Supermassive Black Hole Spotted Sucking in Gas at a Third of Light Speed

Photo credit: NASA - Getty Images
Photo credit: NASA - Getty Images

From Popular Mechanics

A team of astronomers have been able to observe a supermassive black hole sucking in gas with such remarkable speed that the only proper comparison is the speed of light. The gas was being sucked into the supermassive black hole at 30 percent of the universe's speed limit.

"We were able to follow an Earth-sized clump of matter for about a day, as it was pulled towards the black hole, accelerating to a third of the velocity of light before being swallowed up by the hole," says Ken Pounds, a professor at the University of Leicester, in a press statement.

The black hole is far away from Earth, around a billion light-years away in a galaxy with the catchy name of PG211+143, to be exact. Pounds and his team were able to use the European Space Agency's X-ray observatory XMM-Newton to detect the black hole.

Launched in 1999, the XMM holds three high throughput X-ray telescopes and the first optical monitor flown in an X-ray observatory. Earth's atmosphere blocks out all space X-rays, meaning that to detect something like the surroundings of a 40-million-solar-mass (the standard unit of measurement in astronomy) black hole, you have to launch your telescope into space.

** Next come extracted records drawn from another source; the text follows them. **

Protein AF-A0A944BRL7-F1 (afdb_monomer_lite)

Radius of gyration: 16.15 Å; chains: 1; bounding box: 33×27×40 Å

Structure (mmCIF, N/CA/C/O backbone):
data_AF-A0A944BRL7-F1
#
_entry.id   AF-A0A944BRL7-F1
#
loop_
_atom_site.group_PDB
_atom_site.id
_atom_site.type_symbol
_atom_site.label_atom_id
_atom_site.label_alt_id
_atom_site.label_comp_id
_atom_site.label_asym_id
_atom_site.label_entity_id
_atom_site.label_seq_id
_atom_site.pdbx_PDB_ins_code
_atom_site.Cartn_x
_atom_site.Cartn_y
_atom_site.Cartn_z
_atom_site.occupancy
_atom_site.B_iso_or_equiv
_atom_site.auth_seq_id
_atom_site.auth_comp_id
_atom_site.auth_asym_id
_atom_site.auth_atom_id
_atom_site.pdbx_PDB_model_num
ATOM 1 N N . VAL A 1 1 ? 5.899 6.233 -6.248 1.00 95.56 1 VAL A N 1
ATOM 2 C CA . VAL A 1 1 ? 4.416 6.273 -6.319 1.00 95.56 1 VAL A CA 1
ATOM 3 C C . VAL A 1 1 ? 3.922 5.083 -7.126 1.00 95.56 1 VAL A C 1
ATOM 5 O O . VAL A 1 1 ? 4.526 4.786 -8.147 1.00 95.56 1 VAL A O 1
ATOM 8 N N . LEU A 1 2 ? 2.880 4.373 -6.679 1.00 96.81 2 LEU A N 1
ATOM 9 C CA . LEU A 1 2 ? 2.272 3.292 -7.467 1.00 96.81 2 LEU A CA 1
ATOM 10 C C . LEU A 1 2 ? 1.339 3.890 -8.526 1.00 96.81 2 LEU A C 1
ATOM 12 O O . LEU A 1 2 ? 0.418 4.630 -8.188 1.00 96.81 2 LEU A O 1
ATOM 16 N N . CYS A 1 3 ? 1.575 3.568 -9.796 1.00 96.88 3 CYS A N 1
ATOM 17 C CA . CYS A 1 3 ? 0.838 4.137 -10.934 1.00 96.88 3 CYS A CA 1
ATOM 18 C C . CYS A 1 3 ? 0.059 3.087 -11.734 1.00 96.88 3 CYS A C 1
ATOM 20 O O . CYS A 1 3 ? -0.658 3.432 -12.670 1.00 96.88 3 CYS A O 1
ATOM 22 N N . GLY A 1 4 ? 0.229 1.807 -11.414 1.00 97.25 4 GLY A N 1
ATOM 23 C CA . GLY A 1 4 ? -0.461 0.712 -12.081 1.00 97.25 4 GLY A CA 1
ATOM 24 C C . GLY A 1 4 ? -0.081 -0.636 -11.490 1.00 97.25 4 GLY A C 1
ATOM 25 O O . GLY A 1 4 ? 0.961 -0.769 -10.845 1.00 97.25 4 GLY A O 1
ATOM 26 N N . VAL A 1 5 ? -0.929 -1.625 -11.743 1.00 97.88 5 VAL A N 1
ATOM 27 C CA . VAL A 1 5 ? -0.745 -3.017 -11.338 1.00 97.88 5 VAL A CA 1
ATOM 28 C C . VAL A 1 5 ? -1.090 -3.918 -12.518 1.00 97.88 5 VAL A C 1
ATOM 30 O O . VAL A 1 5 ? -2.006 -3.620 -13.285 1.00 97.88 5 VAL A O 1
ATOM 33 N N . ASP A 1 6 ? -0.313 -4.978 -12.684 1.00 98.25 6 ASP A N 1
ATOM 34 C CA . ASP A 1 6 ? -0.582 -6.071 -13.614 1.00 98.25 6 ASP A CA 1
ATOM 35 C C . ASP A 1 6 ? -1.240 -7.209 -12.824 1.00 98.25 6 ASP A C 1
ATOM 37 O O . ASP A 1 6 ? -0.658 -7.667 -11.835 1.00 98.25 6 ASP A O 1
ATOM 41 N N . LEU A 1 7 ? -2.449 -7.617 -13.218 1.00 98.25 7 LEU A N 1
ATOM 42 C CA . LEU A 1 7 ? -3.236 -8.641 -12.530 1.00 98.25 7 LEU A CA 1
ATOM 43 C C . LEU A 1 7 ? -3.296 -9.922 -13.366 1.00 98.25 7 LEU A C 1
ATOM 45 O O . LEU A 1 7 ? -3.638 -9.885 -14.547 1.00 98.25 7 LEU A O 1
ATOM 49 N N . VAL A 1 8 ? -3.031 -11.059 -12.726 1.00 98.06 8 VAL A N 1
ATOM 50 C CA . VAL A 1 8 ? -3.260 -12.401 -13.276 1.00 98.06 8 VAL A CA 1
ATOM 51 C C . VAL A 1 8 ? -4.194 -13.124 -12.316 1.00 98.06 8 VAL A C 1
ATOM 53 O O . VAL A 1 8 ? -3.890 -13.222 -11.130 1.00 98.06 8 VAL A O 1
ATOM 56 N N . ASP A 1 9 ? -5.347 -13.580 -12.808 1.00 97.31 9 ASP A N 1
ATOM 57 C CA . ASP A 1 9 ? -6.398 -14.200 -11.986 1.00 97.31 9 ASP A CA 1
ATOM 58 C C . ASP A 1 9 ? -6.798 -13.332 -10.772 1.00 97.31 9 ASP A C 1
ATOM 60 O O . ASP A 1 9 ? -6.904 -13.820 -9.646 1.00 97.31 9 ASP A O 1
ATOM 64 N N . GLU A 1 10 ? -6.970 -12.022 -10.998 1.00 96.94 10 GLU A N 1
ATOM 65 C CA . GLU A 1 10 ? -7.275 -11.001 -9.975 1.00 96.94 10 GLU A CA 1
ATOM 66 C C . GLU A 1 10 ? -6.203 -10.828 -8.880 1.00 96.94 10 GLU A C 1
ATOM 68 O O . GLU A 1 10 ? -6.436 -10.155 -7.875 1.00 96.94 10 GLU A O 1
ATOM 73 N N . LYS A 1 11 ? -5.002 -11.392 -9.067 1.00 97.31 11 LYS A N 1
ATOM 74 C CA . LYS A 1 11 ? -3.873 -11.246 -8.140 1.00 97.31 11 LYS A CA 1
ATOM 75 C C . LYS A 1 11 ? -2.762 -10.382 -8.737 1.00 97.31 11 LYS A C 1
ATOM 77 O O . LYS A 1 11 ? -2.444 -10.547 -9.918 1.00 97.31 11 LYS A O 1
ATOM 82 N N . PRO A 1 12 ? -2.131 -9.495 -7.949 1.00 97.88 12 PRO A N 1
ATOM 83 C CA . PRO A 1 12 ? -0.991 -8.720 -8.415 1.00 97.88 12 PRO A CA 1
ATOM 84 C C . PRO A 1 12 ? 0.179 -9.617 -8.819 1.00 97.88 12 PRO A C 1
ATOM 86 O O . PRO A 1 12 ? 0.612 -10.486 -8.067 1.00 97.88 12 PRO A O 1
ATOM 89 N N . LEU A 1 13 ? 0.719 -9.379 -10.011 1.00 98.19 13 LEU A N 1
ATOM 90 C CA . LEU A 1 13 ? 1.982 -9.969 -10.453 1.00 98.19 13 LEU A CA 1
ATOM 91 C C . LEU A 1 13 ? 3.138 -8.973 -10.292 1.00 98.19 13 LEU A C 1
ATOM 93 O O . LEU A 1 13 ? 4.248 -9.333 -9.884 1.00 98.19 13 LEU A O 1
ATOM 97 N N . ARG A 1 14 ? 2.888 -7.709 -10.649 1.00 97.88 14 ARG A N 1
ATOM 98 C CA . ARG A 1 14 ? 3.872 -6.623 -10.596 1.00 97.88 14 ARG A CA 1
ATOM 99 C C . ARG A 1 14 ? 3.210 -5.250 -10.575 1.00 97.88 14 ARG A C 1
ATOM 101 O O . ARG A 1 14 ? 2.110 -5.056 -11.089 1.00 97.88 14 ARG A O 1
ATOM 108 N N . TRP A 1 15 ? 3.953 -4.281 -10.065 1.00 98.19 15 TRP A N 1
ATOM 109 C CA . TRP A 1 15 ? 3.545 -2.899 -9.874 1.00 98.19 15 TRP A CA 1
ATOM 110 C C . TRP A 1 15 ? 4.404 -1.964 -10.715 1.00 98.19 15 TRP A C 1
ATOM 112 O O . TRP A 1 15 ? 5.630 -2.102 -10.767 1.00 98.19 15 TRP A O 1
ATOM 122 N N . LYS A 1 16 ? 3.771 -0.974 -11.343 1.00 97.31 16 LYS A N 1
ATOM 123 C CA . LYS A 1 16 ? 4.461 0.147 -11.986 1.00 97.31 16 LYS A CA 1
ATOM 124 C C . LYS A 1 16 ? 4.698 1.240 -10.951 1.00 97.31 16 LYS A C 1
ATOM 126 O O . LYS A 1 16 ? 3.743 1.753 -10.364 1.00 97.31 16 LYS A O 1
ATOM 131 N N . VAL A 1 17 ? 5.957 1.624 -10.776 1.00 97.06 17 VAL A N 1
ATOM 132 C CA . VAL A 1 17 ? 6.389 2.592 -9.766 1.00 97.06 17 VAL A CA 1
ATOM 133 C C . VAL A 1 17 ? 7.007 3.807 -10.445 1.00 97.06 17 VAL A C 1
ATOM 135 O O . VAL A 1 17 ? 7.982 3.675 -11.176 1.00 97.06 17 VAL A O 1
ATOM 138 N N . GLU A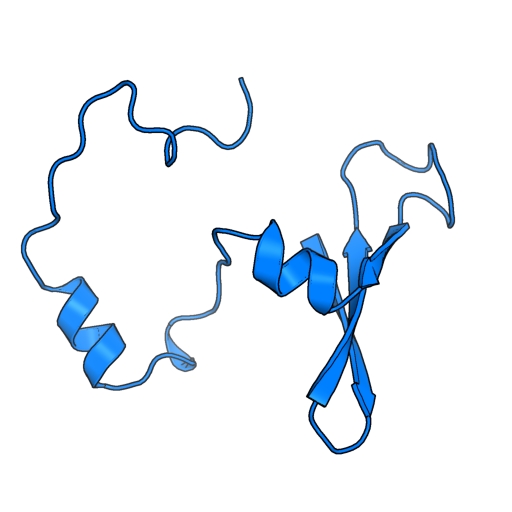 1 18 ? 6.460 4.991 -10.204 1.00 96.00 18 GLU A N 1
ATOM 139 C CA . GLU A 1 18 ? 7.101 6.264 -10.543 1.00 96.00 18 GLU A CA 1
ATOM 140 C C . GLU A 1 18 ? 8.070 6.665 -9.430 1.00 96.00 18 GLU A C 1
ATOM 142 O O . GLU A 1 18 ? 7.683 6.700 -8.253 1.00 96.00 18 GLU A O 1
ATOM 147 N N . ASN A 1 19 ? 9.316 6.958 -9.793 1.00 94.00 19 ASN A N 1
ATOM 148 C CA . ASN A 1 19 ? 10.325 7.461 -8.868 1.00 94.00 19 ASN A CA 1
ATOM 149 C C . ASN A 1 19 ? 10.542 8.975 -9.051 1.00 94.00 19 ASN A C 1
ATOM 151 O O . ASN A 1 19 ? 10.187 9.542 -10.081 1.00 94.00 19 ASN A O 1
ATOM 155 N N . SER A 1 20 ? 11.136 9.642 -8.061 1.00 93.12 20 SER A N 1
ATOM 156 C CA . SER A 1 20 ? 11.341 11.099 -8.041 1.00 93.12 20 SER A CA 1
ATOM 157 C C . SER A 1 20 ? 12.725 11.551 -8.527 1.00 93.12 20 SER A C 1
ATOM 159 O O . SER A 1 20 ? 13.075 12.720 -8.390 1.00 93.12 20 SER A O 1
ATOM 161 N N . TRP A 1 21 ? 13.521 10.667 -9.136 1.00 91.56 21 TRP A N 1
ATOM 162 C CA . TRP A 1 21 ? 14.870 10.980 -9.643 1.00 91.56 21 TRP A CA 1
ATOM 163 C C . TRP A 1 21 ? 14.877 11.578 -11.063 1.00 91.56 21 TRP A C 1
ATOM 165 O O . TRP A 1 21 ? 15.884 11.542 -11.770 1.00 91.56 21 TRP A O 1
ATOM 175 N N . GLY A 1 22 ? 13.746 12.138 -11.496 1.00 89.62 22 GLY A N 1
ATOM 176 C CA . GLY A 1 22 ? 13.550 12.645 -12.852 1.00 89.62 22 GLY A CA 1
ATOM 177 C C . GLY A 1 22 ? 13.501 11.523 -13.892 1.00 89.62 22 GLY A C 1
ATOM 178 O O . GLY A 1 22 ? 13.140 10.388 -13.595 1.00 89.62 22 GLY A O 1
ATOM 179 N N . THR A 1 23 ? 13.880 11.834 -15.131 1.00 90.88 23 THR A N 1
ATOM 180 C CA . THR A 1 23 ? 13.937 10.851 -16.230 1.00 90.88 23 THR A CA 1
ATOM 181 C C . THR A 1 23 ? 15.203 9.992 -16.210 1.00 90.88 23 THR A C 1
ATOM 183 O O . THR A 1 23 ? 15.402 9.165 -17.100 1.00 90.88 23 THR A O 1
ATOM 186 N N . VAL A 1 24 ? 16.064 10.180 -15.206 1.00 81.31 24 VAL A N 1
ATOM 187 C CA . VAL A 1 24 ? 17.280 9.393 -15.007 1.00 81.31 24 VAL A CA 1
ATOM 188 C C . VAL A 1 24 ? 16.893 7.992 -14.530 1.00 81.31 24 VAL A C 1
ATOM 190 O O . VAL A 1 24 ? 16.152 7.835 -13.564 1.00 81.31 24 VAL A O 1
ATOM 193 N N . GLY A 1 25 ? 17.405 6.963 -15.208 1.00 76.06 25 GLY A N 1
ATOM 194 C CA . GLY A 1 25 ? 17.113 5.558 -14.911 1.00 76.06 25 GLY A CA 1
ATOM 195 C C . GLY A 1 25 ? 16.480 4.824 -16.094 1.00 76.06 25 GLY A C 1
ATOM 196 O O . GLY A 1 25 ? 16.603 5.241 -17.244 1.00 76.06 25 GLY A O 1
ATOM 197 N N . GLN A 1 26 ? 15.824 3.696 -15.816 1.00 76.69 26 GLN A N 1
ATOM 198 C CA . GLN A 1 26 ? 15.093 2.935 -16.835 1.00 76.69 26 GLN A CA 1
ATOM 199 C C . GLN A 1 26 ? 13.708 3.547 -17.084 1.00 76.69 26 GLN A C 1
ATOM 201 O O . GLN A 1 26 ? 13.145 4.211 -16.217 1.00 76.69 26 GLN A O 1
ATOM 206 N N . ASN A 1 27 ? 13.157 3.315 -18.279 1.00 90.25 27 ASN A N 1
ATOM 207 C CA . ASN A 1 27 ? 11.767 3.629 -18.636 1.00 90.25 27 ASN A CA 1
ATOM 208 C C . ASN A 1 27 ? 11.302 5.052 -18.255 1.00 90.25 27 ASN A C 1
ATOM 210 O O . ASN A 1 27 ? 10.193 5.218 -17.753 1.00 90.25 27 ASN A O 1
ATOM 214 N N . ASN A 1 28 ? 12.133 6.076 -18.484 1.00 92.31 28 ASN A N 1
ATOM 215 C CA . ASN A 1 28 ? 11.829 7.480 -18.165 1.00 92.31 28 ASN A CA 1
ATOM 216 C C . ASN A 1 28 ? 11.468 7.718 -16.683 1.00 92.31 28 ASN A C 1
ATOM 218 O O . ASN A 1 28 ? 10.511 8.431 -16.391 1.00 92.31 28 ASN A O 1
ATOM 222 N N . GLY A 1 29 ? 12.214 7.108 -15.755 1.00 93.62 29 GLY A N 1
ATOM 223 C CA . GLY A 1 29 ? 12.016 7.278 -14.307 1.00 93.62 29 GLY A CA 1
ATOM 224 C C . GLY A 1 29 ? 11.025 6.290 -13.680 1.00 93.62 29 GLY A C 1
ATOM 225 O O . GLY A 1 29 ? 10.729 6.379 -12.486 1.00 93.62 29 GLY A O 1
ATOM 226 N N . TYR A 1 30 ? 10.526 5.328 -14.464 1.00 95.25 30 TYR A N 1
ATOM 227 C CA . TYR A 1 30 ? 9.620 4.285 -13.991 1.00 95.25 30 TYR A CA 1
ATOM 228 C C . TYR A 1 30 ? 10.330 2.956 -13.743 1.00 95.25 30 TYR A C 1
ATOM 230 O O . TYR A 1 30 ? 11.158 2.487 -14.525 1.00 95.25 30 TYR A O 1
ATOM 238 N N . TYR A 1 31 ? 9.902 2.293 -12.678 1.00 95.25 31 TYR A N 1
ATOM 239 C CA . TYR A 1 31 ? 10.377 0.988 -12.253 1.00 95.25 31 TYR A CA 1
ATOM 240 C C . TYR A 1 31 ? 9.235 -0.026 -12.276 1.00 95.25 31 TYR A C 1
ATOM 242 O O . TYR A 1 31 ? 8.054 0.324 -12.201 1.00 95.25 31 TYR A O 1
ATOM 250 N N . ILE A 1 32 ? 9.605 -1.300 -12.384 1.00 96.12 32 ILE A N 1
ATOM 251 C CA . ILE A 1 32 ? 8.697 -2.430 -12.211 1.00 96.12 32 ILE A CA 1
ATOM 252 C C . ILE A 1 32 ? 9.111 -3.140 -10.928 1.00 96.12 32 ILE A C 1
ATOM 254 O O . ILE A 1 32 ? 10.266 -3.539 -10.788 1.00 96.12 32 ILE A O 1
ATOM 258 N N . MET A 1 33 ? 8.166 -3.297 -10.011 1.00 97.44 33 MET A N 1
ATOM 259 C CA . MET A 1 33 ? 8.353 -3.992 -8.741 1.00 97.44 33 MET A CA 1
ATOM 260 C C . MET A 1 33 ? 7.541 -5.286 -8.764 1.00 97.44 33 MET A C 1
ATOM 262 O O . MET A 1 33 ? 6.354 -5.246 -9.076 1.00 97.44 33 MET A O 1
ATOM 266 N N . SER A 1 34 ? 8.158 -6.435 -8.480 1.00 98.06 34 SER A N 1
ATOM 267 C CA . SER A 1 34 ? 7.424 -7.705 -8.385 1.00 98.06 34 SER A CA 1
ATOM 268 C C . SER A 1 34 ? 6.521 -7.726 -7.156 1.00 98.06 34 SER A C 1
ATOM 270 O O . SER A 1 34 ? 6.810 -7.052 -6.165 1.00 98.06 34 SER A O 1
ATOM 272 N N . GLU A 1 35 ? 5.475 -8.550 -7.186 1.00 97.88 35 GLU A N 1
ATOM 273 C CA . GLU A 1 35 ? 4.634 -8.759 -6.002 1.00 97.88 35 GLU A CA 1
ATOM 274 C C . GLU A 1 35 ? 5.440 -9.261 -4.797 1.00 97.88 35 GLU A C 1
ATOM 276 O O . GLU A 1 35 ? 5.348 -8.710 -3.709 1.00 97.88 35 GLU A O 1
ATOM 281 N N . SER A 1 36 ? 6.361 -10.204 -5.012 1.00 97.88 36 SER A N 1
ATOM 282 C CA . SER A 1 36 ? 7.243 -10.708 -3.950 1.00 97.88 36 SER A CA 1
ATOM 283 C C . SER A 1 36 ? 8.139 -9.636 -3.318 1.00 97.88 36 SER A C 1
ATOM 285 O O . SER A 1 36 ? 8.557 -9.772 -2.168 1.00 97.88 36 SER A O 1
ATOM 287 N N . PHE A 1 37 ? 8.474 -8.579 -4.064 1.00 98.00 37 PHE A N 1
ATOM 288 C CA . PHE A 1 37 ? 9.208 -7.446 -3.516 1.00 98.00 37 PHE A CA 1
ATOM 289 C C . PHE A 1 37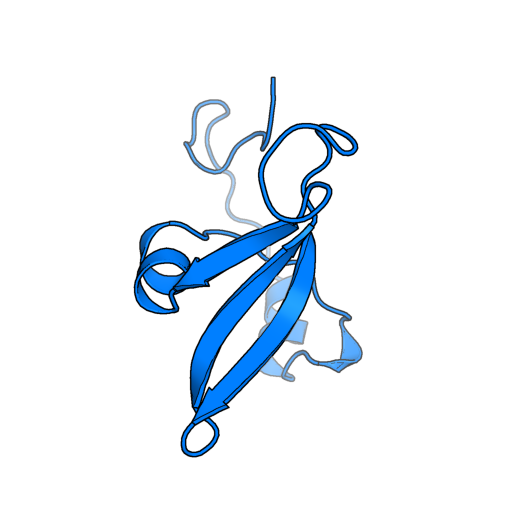 ? 8.273 -6.552 -2.703 1.00 98.00 37 PHE A C 1
ATOM 291 O O . PHE A 1 37 ? 8.659 -6.114 -1.622 1.00 98.00 37 PHE A O 1
ATOM 298 N N . PHE A 1 38 ? 7.055 -6.311 -3.202 1.00 97.56 38 PHE A N 1
ATOM 299 C CA . PHE A 1 38 ? 6.031 -5.557 -2.486 1.00 97.56 38 PHE A CA 1
ATOM 300 C C . PHE A 1 38 ? 5.762 -6.179 -1.110 1.00 97.56 38 PHE A C 1
ATOM 302 O O . PHE A 1 38 ? 5.967 -5.513 -0.100 1.00 97.56 38 PHE A O 1
ATOM 309 N N . GLU A 1 39 ? 5.445 -7.474 -1.058 1.00 96.88 39 GLU A N 1
ATOM 310 C CA . GLU A 1 39 ? 5.149 -8.185 0.195 1.00 96.88 39 GLU A CA 1
ATOM 311 C C . GLU A 1 39 ? 6.304 -8.141 1.206 1.00 96.88 39 GLU A C 1
ATOM 313 O O . GLU A 1 39 ? 6.082 -8.100 2.415 1.00 96.88 39 GLU A O 1
ATOM 318 N N . LYS A 1 40 ? 7.552 -8.176 0.725 1.00 97.19 40 LYS A N 1
ATOM 319 C CA . LYS A 1 40 ? 8.728 -8.294 1.594 1.00 97.19 40 LYS A CA 1
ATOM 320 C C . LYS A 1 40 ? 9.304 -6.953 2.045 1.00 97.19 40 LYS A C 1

"The galaxy we were observing with XMM-Newton has a 40 million solar mass black hole which is very bright and evidently well fed," Pounds says. "Indeed some 15 years ago we detected a powerful wind indicating the hole was being over-fed. While such winds are now found in many active galaxies, PG1211+143 has now yielded another 'first', with the detection of matter plunging directly into the hole itself."

Black holes are so powerful that matter of all types gets stuck in a traffic jam of sorts trying to get in. This build up of matter on the edge of black holes are known as accretion disks. Spinning around the black hole in a death spiral, they can become misaligned with rings of gas breaking off and colliding with each other. Known as "chaotic accretion," the new finding shows that it could be common among supermassive black holes.

Even at the center of a faraway galaxy, chaos reigns.

There really aren't any phenomena comparable to black holes, their abilities to consume and destroy are unparalleled in the known universe. The fastest growing known black hole, for example, could destroy the sun in two days.